(Dataset items)

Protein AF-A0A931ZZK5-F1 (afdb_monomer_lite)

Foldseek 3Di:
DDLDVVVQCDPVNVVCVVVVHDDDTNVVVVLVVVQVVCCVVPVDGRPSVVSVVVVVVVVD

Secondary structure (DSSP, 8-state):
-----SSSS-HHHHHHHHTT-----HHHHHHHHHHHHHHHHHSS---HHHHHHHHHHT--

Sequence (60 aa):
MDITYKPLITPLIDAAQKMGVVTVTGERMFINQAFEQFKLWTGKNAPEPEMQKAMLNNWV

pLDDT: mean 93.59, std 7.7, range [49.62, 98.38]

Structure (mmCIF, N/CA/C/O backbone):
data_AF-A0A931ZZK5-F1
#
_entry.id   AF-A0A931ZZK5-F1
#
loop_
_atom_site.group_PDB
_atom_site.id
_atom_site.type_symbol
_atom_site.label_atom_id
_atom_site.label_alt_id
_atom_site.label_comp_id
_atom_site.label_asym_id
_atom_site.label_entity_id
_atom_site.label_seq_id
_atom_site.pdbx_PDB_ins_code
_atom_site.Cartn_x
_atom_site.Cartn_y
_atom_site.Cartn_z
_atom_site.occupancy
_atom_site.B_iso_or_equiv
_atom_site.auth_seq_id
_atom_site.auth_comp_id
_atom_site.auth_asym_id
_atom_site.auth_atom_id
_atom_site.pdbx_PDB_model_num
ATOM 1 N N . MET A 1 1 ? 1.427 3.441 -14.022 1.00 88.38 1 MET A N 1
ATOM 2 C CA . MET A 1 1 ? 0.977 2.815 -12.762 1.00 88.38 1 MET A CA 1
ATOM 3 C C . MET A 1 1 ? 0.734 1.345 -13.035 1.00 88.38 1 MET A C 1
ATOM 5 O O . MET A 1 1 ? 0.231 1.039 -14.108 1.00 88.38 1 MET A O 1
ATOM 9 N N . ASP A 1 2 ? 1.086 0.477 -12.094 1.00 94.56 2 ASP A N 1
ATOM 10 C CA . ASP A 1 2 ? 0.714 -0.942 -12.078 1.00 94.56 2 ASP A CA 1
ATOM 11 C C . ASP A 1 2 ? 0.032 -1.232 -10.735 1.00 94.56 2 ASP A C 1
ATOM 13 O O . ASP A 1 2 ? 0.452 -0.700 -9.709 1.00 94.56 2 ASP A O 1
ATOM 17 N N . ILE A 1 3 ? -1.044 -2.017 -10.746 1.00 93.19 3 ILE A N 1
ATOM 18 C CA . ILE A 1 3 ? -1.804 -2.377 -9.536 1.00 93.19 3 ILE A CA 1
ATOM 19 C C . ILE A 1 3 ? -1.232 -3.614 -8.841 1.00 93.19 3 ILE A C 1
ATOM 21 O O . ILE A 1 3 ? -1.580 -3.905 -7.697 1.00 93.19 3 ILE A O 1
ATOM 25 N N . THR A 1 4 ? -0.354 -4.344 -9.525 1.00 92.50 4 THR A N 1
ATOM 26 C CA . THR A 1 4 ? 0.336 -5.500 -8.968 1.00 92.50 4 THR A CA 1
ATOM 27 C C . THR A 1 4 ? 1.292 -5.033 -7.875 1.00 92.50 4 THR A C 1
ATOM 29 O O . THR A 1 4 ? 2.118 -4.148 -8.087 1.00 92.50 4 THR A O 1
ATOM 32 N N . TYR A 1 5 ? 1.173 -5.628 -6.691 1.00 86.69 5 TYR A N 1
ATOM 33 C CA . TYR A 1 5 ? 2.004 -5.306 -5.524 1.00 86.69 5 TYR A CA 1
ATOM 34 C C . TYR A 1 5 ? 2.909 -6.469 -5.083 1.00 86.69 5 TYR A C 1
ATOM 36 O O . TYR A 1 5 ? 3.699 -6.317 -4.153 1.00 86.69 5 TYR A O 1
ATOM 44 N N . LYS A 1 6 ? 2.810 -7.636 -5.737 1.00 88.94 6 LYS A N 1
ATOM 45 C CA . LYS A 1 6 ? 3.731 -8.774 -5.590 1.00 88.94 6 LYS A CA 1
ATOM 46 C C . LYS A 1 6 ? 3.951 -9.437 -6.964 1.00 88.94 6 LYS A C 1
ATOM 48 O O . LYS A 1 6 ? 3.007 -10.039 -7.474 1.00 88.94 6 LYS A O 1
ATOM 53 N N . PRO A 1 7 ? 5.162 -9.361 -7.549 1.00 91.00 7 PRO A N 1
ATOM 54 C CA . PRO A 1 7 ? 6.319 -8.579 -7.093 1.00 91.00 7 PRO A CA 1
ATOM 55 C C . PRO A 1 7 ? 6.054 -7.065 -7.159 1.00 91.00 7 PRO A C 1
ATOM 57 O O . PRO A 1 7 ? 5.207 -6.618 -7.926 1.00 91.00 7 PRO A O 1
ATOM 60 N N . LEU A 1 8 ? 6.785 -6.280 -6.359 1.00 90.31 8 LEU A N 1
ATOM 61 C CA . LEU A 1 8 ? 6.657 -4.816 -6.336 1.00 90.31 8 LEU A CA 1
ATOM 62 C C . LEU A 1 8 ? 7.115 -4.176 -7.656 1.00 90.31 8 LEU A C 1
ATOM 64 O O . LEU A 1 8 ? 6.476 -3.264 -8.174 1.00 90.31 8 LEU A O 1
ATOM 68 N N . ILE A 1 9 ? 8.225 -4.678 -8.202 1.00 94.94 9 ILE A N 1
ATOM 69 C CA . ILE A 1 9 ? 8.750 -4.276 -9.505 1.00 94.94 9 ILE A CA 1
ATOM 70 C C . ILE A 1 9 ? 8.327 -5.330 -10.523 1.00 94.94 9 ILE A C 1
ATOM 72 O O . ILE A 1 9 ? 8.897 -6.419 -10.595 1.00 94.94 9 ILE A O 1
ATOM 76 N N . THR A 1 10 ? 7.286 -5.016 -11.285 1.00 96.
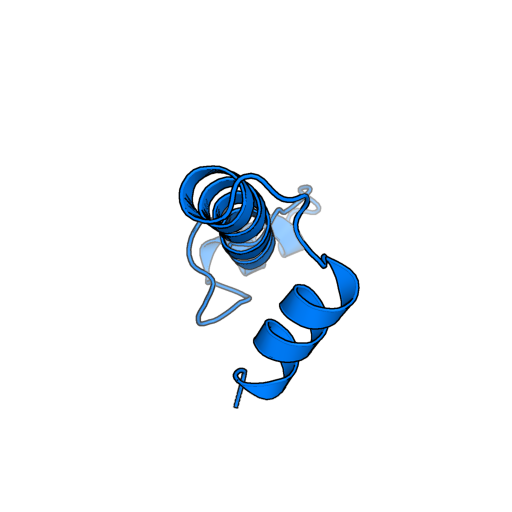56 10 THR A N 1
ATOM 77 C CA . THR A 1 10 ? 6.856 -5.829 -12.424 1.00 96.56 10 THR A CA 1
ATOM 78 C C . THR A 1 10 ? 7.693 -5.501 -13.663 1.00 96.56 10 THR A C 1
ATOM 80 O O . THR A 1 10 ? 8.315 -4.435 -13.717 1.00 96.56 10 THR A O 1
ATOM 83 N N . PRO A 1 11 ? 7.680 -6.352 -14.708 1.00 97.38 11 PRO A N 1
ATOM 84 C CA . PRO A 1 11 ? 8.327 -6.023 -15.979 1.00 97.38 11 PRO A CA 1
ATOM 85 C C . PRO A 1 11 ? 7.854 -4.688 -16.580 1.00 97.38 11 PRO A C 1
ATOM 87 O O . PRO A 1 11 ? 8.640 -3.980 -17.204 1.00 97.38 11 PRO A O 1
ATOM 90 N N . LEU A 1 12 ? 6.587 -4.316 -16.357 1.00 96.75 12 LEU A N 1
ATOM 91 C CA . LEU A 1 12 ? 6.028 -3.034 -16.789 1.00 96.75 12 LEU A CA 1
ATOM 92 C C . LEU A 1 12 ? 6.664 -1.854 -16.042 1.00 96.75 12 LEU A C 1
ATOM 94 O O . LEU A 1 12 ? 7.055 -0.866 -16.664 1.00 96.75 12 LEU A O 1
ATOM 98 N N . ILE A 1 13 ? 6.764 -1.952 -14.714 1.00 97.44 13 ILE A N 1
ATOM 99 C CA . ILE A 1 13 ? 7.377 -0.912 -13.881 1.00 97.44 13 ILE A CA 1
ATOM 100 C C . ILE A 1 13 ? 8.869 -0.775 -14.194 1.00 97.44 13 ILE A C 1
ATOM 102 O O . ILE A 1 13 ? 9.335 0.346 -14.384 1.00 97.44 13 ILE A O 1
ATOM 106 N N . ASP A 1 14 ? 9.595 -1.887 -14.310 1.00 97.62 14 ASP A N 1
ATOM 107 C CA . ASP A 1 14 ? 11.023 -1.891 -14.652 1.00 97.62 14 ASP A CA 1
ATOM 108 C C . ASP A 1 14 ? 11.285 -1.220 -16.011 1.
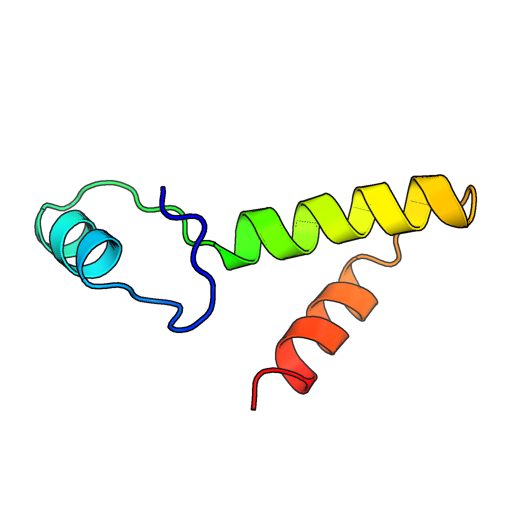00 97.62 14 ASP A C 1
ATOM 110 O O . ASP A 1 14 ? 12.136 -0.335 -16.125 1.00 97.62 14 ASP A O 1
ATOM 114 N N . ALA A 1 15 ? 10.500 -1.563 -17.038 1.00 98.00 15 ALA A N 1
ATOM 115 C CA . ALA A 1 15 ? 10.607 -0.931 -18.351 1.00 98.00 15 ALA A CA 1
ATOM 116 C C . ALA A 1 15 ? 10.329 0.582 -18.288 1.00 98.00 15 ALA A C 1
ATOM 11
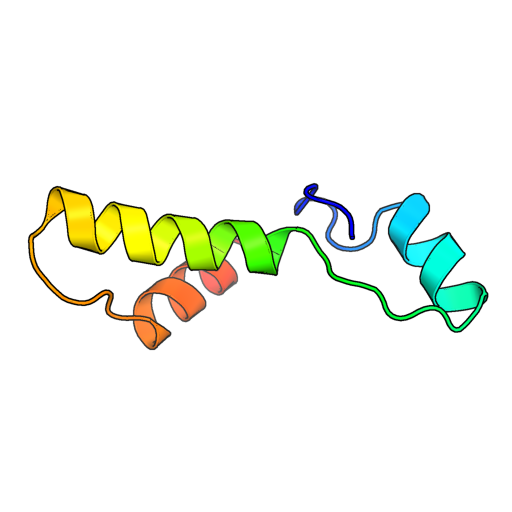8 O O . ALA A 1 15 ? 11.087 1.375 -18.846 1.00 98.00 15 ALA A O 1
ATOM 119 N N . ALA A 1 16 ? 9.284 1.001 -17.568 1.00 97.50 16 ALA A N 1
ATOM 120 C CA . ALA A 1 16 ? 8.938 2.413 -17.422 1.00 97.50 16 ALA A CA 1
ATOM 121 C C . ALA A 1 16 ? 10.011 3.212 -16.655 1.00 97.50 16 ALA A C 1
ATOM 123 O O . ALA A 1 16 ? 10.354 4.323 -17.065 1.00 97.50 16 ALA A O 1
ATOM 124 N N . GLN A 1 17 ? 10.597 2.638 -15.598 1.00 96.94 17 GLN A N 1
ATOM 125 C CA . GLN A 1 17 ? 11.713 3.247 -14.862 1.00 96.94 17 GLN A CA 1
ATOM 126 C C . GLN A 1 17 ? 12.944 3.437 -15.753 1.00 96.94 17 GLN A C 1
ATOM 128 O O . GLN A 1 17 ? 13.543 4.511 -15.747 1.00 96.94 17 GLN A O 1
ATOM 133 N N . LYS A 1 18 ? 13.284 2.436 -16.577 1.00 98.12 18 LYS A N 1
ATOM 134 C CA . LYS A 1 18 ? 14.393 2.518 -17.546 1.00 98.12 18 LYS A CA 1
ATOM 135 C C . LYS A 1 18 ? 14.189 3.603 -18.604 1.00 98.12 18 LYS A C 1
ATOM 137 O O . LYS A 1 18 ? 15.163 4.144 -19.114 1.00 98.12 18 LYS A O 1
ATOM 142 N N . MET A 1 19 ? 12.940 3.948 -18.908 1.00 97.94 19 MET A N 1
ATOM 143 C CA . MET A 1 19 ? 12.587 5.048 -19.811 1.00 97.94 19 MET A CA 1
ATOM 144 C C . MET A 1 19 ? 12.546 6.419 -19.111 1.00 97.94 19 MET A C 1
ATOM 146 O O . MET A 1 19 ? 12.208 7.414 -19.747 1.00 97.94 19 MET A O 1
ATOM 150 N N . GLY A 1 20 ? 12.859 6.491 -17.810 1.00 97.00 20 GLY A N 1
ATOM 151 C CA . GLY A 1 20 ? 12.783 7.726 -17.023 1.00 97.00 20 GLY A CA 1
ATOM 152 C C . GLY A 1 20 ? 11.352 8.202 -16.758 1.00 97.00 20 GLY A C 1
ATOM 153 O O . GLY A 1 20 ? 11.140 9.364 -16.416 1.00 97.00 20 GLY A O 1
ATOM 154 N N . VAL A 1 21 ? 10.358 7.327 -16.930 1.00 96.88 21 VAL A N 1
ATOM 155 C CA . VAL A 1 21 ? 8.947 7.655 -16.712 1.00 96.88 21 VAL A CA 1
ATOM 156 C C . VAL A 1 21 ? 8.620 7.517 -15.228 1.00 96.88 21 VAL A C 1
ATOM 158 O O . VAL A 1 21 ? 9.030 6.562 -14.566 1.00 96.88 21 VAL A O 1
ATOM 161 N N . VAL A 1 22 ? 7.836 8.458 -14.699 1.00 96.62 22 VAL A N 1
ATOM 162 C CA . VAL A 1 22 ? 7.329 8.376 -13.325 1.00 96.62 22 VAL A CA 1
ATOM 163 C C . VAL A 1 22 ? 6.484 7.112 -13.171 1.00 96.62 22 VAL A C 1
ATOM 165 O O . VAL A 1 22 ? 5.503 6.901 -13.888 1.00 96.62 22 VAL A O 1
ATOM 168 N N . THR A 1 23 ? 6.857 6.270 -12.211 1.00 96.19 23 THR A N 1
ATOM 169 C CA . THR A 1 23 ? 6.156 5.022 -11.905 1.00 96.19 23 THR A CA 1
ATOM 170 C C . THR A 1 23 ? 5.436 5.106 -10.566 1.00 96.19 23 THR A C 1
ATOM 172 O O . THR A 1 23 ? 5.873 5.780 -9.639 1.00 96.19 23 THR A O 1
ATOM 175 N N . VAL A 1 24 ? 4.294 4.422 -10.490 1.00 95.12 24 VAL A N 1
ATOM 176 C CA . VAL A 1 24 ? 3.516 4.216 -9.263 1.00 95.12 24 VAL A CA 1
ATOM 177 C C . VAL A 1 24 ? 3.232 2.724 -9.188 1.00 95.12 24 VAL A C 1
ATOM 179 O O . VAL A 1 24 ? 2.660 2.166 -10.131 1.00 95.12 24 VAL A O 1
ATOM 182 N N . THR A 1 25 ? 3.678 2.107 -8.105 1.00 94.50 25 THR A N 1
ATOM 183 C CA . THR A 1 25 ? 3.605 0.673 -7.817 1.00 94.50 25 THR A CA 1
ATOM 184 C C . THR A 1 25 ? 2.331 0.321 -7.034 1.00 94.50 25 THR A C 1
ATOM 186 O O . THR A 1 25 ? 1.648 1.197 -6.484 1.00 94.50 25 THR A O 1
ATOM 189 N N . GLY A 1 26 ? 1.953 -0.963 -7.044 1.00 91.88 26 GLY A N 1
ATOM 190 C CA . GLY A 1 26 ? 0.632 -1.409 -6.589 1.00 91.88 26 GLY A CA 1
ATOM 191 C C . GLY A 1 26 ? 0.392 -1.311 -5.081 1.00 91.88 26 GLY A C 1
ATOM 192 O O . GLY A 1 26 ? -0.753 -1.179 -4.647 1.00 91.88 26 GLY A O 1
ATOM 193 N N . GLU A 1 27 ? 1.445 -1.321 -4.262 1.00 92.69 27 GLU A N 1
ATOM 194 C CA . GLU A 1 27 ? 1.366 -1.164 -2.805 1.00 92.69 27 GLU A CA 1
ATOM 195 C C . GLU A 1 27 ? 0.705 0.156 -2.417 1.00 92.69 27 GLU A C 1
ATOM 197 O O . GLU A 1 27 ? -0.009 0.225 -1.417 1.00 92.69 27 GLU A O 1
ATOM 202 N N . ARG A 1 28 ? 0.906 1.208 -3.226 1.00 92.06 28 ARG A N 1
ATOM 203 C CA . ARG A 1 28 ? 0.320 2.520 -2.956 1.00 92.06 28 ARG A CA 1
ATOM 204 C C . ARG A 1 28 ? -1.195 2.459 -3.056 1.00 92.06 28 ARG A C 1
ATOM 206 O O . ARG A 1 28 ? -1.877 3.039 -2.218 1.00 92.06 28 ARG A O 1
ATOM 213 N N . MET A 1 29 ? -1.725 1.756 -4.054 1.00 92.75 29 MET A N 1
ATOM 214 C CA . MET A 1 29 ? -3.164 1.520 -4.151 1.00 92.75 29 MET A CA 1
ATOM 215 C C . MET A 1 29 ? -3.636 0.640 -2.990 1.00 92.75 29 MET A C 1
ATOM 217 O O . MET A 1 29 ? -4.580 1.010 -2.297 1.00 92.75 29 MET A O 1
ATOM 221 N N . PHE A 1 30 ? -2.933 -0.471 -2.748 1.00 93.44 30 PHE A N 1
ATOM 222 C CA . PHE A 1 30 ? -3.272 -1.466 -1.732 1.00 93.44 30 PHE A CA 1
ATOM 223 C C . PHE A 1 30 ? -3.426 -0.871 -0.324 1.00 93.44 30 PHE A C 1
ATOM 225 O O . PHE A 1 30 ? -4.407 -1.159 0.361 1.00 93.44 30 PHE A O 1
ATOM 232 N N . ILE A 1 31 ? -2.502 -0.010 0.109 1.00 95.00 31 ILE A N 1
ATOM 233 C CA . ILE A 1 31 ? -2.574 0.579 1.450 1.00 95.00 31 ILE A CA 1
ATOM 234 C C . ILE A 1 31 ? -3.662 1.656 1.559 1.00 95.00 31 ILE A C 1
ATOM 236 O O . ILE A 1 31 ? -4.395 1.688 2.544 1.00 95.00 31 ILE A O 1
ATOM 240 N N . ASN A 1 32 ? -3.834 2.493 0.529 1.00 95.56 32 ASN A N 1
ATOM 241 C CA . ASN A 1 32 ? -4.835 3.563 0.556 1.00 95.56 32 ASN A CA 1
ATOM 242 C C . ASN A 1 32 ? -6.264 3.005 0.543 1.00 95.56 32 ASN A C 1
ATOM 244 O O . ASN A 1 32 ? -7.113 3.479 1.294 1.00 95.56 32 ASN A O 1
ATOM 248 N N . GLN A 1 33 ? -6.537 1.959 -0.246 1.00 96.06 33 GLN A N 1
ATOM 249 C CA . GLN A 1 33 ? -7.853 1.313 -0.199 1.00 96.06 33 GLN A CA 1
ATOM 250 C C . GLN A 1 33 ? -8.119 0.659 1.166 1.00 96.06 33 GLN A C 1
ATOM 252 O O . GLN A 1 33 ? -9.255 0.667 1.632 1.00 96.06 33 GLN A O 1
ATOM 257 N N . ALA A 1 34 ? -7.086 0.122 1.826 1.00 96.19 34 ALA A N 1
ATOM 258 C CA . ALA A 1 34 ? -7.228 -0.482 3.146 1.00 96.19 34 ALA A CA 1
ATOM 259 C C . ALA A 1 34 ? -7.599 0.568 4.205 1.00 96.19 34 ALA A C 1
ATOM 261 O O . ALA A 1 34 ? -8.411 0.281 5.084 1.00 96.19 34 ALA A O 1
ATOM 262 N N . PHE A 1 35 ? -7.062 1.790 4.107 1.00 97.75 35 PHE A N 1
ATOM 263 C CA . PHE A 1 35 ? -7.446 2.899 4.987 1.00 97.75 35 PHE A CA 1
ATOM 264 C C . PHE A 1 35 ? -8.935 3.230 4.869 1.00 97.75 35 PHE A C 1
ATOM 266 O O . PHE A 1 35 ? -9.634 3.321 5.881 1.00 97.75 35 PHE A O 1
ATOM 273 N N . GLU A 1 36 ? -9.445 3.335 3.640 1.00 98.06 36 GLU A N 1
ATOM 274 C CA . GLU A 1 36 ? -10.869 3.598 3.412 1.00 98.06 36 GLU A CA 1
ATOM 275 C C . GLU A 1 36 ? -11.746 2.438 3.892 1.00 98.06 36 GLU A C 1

WHAT TO WORK ON
Output the lines above between the one holding "ATOM 150 N N" and the one holding "ATOM 162 C CA", inclusive, with nothing before or after them.

WRITTEN ANSWER
ATOM 150 N N . GLY A 1 20 ? 12.859 6.491 -17.810 1.00 97.00 20 GLY A N 1
ATOM 151 C CA . GLY A 1 20 ? 12.783 7.726 -17.023 1.00 97.00 20 GLY A CA 1
ATOM 152 C C . GLY A 1 20 ? 11.352 8.202 -16.758 1.00 97.00 20 GLY A C 1
ATOM 153 O O . GLY A 1 20 ? 11.140 9.364 -16.416 1.00 97.00 20 GLY A O 1
ATOM 154 N N . VAL A 1 21 ? 10.358 7.327 -16.930 1.00 96.88 21 VAL A N 1
ATOM 155 C CA . VAL A 1 21 ? 8.947 7.655 -16.712 1.00 96.88 21 VAL A CA 1
ATOM 156 C C . VAL A 1 21 ? 8.620 7.517 -15.228 1.00 96.88 21 VAL A C 1
ATOM 158 O O . VAL A 1 21 ? 9.030 6.562 -14.566 1.00 96.88 21 VAL A O 1
ATOM 161 N N . VAL A 1 22 ? 7.836 8.458 -14.699 1.00 96.62 22 VAL A N 1
ATOM 162 C CA . VAL A 1 22 ? 7.329 8.376 -13.325 1.00 96.62 22 VAL A CA 1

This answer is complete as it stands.